• Assignment: In the records below, find the line containing "ATOM 371 N N" and the line containing "ATOM 375 O O"; please repeat exactly the lines from one to the other, both included, and nothing more.

• Dataset excerpts:
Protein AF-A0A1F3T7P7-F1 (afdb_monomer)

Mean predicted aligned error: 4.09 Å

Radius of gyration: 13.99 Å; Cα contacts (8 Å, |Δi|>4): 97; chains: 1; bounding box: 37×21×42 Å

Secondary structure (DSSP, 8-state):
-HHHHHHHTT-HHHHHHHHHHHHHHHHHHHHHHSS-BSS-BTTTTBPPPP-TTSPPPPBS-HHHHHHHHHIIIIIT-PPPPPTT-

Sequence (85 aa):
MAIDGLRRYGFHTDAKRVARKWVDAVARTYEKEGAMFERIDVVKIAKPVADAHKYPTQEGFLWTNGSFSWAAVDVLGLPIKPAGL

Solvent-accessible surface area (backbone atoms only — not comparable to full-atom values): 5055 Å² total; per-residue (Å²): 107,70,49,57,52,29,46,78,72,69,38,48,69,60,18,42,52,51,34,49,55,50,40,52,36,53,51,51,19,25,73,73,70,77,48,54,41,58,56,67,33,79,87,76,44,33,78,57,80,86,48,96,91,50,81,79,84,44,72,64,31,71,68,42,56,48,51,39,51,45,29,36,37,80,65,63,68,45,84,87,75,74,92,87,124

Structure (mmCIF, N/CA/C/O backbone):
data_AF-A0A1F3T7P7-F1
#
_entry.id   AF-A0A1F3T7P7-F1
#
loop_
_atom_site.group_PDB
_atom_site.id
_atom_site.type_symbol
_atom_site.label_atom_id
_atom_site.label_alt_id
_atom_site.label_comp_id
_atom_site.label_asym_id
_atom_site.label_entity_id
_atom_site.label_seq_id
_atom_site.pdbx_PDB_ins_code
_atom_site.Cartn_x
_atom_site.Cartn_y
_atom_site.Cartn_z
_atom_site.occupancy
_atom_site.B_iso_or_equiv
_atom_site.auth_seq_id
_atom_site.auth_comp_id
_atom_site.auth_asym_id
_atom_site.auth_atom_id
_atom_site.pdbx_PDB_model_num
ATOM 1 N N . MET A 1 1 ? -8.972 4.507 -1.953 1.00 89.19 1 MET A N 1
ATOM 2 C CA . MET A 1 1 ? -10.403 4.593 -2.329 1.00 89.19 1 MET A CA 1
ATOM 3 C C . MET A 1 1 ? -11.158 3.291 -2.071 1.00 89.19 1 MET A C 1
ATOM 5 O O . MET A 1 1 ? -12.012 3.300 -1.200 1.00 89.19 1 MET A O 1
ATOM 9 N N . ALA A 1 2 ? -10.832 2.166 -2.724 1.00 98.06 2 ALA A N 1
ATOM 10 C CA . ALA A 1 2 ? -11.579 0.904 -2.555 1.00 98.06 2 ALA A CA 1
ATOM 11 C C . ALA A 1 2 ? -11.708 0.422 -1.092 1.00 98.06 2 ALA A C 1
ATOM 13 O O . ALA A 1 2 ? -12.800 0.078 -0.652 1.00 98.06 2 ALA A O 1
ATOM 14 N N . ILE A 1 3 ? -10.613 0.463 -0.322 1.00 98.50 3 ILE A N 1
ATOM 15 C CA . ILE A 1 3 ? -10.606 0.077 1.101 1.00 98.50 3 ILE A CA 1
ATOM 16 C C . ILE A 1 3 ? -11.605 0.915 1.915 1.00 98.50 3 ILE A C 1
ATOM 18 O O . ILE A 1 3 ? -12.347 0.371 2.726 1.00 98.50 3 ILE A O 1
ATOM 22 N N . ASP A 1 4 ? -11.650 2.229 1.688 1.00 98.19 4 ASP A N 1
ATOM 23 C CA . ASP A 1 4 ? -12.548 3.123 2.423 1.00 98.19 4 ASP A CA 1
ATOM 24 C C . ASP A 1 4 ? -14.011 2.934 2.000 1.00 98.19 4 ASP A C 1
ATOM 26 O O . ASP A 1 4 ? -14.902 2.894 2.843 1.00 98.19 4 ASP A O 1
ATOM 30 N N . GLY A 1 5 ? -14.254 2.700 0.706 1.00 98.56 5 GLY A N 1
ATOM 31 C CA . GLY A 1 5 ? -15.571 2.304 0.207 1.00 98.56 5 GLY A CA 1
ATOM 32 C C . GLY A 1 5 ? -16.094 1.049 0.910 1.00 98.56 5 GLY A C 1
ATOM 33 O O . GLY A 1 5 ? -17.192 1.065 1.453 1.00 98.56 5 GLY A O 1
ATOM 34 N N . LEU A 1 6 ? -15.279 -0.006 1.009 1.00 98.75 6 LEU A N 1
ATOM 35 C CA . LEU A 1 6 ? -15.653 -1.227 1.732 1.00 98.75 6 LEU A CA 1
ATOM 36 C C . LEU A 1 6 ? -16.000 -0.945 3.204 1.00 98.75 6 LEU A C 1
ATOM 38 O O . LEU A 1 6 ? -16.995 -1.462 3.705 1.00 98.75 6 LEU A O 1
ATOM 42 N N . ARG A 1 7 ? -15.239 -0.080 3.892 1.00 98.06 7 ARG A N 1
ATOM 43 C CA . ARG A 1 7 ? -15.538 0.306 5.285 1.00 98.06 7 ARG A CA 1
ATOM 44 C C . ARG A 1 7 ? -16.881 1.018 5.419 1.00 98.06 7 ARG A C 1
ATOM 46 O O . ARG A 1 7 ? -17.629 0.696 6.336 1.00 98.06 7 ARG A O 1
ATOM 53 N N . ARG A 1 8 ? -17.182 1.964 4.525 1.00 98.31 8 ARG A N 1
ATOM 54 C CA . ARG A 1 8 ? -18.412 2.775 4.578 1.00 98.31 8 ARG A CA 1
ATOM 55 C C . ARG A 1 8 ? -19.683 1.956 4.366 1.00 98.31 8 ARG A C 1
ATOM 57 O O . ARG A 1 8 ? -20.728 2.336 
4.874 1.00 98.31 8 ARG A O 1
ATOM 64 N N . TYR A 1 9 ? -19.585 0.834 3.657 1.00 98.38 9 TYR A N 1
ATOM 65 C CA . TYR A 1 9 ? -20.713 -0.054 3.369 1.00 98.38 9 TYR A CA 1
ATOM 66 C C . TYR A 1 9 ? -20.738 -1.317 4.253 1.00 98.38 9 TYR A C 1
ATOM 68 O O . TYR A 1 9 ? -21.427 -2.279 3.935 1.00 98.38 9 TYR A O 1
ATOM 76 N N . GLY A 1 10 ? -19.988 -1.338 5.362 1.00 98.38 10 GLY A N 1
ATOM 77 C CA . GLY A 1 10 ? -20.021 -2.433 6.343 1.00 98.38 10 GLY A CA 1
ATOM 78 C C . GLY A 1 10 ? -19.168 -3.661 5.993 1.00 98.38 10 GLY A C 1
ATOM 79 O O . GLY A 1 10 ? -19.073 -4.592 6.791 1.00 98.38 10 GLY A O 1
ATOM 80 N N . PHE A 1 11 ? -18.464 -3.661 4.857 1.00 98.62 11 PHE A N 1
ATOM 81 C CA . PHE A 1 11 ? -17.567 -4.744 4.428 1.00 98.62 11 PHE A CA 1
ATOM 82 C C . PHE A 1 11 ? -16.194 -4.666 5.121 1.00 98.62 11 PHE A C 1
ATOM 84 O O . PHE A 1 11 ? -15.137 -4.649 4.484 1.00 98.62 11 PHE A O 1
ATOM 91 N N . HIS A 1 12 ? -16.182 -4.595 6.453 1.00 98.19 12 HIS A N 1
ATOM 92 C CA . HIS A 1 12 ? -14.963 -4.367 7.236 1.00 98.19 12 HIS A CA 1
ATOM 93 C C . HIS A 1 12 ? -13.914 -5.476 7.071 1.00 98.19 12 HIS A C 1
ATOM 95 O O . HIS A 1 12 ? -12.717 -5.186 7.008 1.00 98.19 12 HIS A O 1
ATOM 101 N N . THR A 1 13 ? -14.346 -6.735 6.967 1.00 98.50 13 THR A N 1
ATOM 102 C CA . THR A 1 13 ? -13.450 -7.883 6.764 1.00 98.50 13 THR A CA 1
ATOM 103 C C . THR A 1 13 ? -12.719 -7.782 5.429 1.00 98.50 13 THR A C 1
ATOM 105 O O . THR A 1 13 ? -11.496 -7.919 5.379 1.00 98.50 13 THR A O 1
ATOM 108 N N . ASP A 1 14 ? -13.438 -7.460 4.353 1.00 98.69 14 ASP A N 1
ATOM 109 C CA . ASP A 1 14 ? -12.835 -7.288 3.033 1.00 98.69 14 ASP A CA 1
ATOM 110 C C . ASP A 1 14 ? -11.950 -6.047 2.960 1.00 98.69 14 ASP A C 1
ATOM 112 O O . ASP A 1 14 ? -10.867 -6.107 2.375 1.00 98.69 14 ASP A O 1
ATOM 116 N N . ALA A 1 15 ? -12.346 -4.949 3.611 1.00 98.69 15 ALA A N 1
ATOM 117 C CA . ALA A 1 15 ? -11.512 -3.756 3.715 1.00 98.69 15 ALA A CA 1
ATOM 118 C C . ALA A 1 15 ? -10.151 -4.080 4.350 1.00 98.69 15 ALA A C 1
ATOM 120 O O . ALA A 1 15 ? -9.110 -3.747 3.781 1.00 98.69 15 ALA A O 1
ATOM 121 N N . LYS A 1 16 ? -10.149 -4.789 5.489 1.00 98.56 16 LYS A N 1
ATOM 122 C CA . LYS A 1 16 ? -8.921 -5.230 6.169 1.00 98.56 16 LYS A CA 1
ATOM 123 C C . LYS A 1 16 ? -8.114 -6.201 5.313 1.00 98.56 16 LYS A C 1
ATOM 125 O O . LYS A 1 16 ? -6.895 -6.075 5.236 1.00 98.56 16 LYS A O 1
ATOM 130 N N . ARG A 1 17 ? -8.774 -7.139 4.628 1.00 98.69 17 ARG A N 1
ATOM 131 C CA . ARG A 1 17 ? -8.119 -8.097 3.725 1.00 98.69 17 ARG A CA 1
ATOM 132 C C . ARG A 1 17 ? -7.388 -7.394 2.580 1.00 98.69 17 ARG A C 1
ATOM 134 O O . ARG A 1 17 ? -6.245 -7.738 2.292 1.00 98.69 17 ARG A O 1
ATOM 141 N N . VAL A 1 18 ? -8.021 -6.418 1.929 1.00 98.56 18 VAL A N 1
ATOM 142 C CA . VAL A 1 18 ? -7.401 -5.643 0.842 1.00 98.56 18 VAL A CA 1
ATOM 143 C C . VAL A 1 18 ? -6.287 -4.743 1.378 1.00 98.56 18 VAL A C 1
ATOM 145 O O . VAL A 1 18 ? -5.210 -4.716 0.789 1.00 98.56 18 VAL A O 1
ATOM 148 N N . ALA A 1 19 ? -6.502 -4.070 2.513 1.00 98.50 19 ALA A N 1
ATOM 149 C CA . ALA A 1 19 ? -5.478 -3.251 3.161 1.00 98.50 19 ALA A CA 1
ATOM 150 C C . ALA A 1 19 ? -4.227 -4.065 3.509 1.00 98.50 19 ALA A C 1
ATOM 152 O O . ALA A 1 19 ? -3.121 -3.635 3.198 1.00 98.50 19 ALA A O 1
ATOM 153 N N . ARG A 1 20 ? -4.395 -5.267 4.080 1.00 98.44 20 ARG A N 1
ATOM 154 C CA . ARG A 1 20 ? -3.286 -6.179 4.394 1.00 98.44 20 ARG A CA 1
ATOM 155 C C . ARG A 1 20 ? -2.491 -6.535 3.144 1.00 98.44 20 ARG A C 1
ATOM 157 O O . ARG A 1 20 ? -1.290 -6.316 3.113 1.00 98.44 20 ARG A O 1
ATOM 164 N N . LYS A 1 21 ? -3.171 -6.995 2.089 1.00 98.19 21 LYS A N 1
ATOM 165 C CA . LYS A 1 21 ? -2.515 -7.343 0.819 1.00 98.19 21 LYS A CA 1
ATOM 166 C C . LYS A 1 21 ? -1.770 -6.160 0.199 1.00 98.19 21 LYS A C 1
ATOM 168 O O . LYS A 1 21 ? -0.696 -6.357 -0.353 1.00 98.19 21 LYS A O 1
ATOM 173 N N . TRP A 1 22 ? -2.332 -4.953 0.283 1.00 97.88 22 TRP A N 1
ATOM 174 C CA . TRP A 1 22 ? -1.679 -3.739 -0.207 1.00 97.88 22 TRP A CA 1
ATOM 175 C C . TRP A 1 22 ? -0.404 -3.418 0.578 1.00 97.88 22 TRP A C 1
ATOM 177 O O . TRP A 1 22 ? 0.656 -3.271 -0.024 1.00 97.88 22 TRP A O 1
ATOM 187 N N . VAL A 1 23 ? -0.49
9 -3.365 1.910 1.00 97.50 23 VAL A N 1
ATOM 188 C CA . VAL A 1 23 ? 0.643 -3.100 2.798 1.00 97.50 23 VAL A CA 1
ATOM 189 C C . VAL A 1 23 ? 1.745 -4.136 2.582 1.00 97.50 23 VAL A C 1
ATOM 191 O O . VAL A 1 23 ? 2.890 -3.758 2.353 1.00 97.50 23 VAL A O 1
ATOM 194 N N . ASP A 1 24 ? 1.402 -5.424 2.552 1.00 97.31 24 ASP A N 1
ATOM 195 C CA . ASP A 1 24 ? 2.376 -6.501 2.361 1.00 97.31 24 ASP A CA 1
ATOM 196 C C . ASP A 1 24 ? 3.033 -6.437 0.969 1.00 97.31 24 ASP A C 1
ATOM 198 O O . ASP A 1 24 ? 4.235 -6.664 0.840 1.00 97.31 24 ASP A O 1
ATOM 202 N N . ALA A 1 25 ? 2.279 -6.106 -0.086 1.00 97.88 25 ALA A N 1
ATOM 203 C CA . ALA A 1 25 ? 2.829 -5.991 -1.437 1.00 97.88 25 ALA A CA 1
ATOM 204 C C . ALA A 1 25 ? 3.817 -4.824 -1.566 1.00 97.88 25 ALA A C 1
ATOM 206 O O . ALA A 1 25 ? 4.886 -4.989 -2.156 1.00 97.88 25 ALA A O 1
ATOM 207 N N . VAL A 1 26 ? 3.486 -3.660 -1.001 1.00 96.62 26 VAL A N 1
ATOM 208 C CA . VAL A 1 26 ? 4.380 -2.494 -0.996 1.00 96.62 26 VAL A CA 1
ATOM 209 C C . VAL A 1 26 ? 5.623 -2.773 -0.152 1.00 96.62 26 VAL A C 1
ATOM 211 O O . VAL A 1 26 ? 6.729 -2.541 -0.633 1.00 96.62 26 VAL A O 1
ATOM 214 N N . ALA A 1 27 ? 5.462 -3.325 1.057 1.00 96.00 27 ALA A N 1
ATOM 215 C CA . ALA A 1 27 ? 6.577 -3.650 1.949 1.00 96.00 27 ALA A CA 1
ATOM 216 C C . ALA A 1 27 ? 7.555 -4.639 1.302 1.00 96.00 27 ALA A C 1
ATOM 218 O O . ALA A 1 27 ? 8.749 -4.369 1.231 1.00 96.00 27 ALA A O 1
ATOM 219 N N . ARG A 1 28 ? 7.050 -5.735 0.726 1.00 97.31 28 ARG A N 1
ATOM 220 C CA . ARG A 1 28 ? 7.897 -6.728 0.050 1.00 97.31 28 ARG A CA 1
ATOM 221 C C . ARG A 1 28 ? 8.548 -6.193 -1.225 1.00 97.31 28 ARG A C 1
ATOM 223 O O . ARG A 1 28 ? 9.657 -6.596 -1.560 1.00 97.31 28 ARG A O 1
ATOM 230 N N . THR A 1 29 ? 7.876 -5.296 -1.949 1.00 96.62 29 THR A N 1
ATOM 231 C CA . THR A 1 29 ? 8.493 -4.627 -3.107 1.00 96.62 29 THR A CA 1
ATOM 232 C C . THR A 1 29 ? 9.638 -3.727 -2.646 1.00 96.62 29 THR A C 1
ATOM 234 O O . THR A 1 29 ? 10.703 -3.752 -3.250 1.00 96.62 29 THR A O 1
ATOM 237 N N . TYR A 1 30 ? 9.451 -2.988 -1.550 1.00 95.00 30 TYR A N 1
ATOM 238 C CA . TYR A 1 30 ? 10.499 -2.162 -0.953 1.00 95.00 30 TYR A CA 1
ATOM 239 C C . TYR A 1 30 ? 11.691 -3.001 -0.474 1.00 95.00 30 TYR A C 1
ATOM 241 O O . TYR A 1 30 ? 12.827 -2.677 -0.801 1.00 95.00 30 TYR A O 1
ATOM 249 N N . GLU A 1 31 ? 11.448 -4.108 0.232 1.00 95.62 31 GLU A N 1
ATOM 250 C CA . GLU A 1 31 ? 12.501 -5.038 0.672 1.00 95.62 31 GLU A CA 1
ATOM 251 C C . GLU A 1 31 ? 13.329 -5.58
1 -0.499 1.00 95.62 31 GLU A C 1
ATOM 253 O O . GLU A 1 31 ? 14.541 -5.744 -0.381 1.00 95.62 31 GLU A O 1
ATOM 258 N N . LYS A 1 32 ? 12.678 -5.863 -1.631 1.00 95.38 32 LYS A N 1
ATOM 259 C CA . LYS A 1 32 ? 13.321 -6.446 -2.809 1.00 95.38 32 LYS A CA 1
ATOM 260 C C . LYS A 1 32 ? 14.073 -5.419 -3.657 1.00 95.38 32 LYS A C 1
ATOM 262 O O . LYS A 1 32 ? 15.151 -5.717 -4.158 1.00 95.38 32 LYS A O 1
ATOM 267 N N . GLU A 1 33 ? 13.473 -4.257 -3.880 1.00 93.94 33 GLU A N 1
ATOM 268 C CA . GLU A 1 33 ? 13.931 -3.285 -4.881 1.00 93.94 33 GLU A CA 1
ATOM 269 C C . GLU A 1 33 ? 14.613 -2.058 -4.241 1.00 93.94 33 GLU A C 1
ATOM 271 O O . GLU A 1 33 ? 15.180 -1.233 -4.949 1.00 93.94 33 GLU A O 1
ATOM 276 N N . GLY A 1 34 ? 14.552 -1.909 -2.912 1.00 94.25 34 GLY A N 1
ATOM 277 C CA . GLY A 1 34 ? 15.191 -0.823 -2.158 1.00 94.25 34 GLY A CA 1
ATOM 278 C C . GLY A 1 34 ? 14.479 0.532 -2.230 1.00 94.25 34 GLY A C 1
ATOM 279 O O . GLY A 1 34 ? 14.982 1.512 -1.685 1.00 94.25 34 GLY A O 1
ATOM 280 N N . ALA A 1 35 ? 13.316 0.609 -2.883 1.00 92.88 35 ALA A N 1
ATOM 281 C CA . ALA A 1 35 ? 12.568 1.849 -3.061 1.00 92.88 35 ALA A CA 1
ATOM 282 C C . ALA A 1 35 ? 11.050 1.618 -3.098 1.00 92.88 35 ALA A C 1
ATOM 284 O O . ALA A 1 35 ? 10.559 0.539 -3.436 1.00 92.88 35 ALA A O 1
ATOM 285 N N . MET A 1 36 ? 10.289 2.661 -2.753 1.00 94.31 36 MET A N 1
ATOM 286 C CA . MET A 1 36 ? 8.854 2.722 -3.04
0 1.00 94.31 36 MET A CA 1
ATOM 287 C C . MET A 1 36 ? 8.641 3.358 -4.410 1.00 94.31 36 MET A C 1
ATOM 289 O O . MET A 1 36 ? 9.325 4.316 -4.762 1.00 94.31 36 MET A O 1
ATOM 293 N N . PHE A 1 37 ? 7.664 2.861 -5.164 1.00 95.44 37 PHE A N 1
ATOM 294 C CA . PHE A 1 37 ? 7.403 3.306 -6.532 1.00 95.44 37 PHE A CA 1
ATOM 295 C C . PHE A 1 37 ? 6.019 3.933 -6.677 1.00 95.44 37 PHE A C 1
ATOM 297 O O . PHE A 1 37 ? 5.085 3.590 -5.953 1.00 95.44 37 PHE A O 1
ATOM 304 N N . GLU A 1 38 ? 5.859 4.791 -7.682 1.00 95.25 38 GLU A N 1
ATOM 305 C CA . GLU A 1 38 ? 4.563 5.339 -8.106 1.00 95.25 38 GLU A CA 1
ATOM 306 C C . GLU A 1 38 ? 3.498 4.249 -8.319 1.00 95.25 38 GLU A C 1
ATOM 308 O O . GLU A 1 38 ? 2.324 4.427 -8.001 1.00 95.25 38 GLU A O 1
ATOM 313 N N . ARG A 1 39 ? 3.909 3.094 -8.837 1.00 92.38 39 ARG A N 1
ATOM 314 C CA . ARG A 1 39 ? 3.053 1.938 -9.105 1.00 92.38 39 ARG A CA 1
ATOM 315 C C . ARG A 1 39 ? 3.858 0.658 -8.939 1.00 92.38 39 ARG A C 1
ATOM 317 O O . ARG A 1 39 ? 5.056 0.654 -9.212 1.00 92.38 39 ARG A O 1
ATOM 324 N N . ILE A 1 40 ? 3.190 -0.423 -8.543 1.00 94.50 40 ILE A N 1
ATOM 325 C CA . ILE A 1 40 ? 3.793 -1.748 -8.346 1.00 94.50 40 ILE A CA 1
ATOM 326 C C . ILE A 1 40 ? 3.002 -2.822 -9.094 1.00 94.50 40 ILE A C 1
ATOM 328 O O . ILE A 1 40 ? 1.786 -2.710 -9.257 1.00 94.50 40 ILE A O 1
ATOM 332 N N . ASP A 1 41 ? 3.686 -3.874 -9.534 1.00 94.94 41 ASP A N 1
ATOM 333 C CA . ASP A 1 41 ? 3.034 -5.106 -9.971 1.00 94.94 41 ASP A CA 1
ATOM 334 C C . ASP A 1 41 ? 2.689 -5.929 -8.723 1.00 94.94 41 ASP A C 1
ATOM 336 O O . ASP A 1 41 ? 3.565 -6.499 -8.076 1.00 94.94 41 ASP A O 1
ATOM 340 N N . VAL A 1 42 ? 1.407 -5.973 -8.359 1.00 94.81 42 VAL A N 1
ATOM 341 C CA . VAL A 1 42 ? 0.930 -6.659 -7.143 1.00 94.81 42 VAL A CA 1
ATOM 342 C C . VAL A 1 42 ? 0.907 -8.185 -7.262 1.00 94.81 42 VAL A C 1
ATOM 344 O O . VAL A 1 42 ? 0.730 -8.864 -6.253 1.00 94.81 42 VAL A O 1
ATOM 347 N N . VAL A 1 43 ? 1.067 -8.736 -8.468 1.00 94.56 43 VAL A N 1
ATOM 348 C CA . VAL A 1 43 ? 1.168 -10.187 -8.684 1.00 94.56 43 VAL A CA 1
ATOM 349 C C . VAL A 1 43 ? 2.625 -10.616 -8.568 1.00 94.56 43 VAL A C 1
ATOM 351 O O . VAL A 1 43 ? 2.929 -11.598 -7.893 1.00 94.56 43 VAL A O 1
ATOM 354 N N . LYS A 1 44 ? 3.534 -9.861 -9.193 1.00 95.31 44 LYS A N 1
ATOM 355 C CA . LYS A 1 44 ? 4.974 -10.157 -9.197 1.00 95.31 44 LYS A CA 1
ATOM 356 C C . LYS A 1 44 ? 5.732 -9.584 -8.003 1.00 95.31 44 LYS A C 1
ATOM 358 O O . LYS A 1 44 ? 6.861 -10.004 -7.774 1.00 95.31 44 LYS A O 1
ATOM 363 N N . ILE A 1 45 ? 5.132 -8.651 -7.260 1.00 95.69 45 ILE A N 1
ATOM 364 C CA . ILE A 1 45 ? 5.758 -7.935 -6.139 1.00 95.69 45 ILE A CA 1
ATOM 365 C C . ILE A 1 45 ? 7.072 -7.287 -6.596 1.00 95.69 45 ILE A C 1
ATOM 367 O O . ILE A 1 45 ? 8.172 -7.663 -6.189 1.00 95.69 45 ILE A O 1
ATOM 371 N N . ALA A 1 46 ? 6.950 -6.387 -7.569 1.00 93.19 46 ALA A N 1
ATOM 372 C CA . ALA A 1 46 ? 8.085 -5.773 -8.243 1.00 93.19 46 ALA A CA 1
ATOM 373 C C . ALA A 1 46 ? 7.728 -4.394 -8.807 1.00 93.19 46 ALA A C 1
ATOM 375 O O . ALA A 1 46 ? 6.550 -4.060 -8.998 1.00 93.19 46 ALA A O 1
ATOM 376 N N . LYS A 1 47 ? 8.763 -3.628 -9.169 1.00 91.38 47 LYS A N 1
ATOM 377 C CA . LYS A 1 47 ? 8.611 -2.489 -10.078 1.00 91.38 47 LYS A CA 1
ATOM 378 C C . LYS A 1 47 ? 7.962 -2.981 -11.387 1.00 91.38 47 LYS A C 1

• Result of this exercise:
ATOM 371 N N . ALA A 1 46 ? 6.950 -6.387 -7.569 1.00 93.19 46 ALA A N 1
ATOM 372 C CA . ALA A 1 46 ? 8.085 -5.773 -8.243 1.00 93.19 46 ALA A CA 1
ATOM 373 C C . ALA A 1 46 ? 7.728 -4.394 -8.807 1.00 93.19 46 ALA A C 1
ATOM 375 O O . ALA A 1 46 ? 6.550 -4.060 -8.998 1.00 93.19 46 ALA A O 1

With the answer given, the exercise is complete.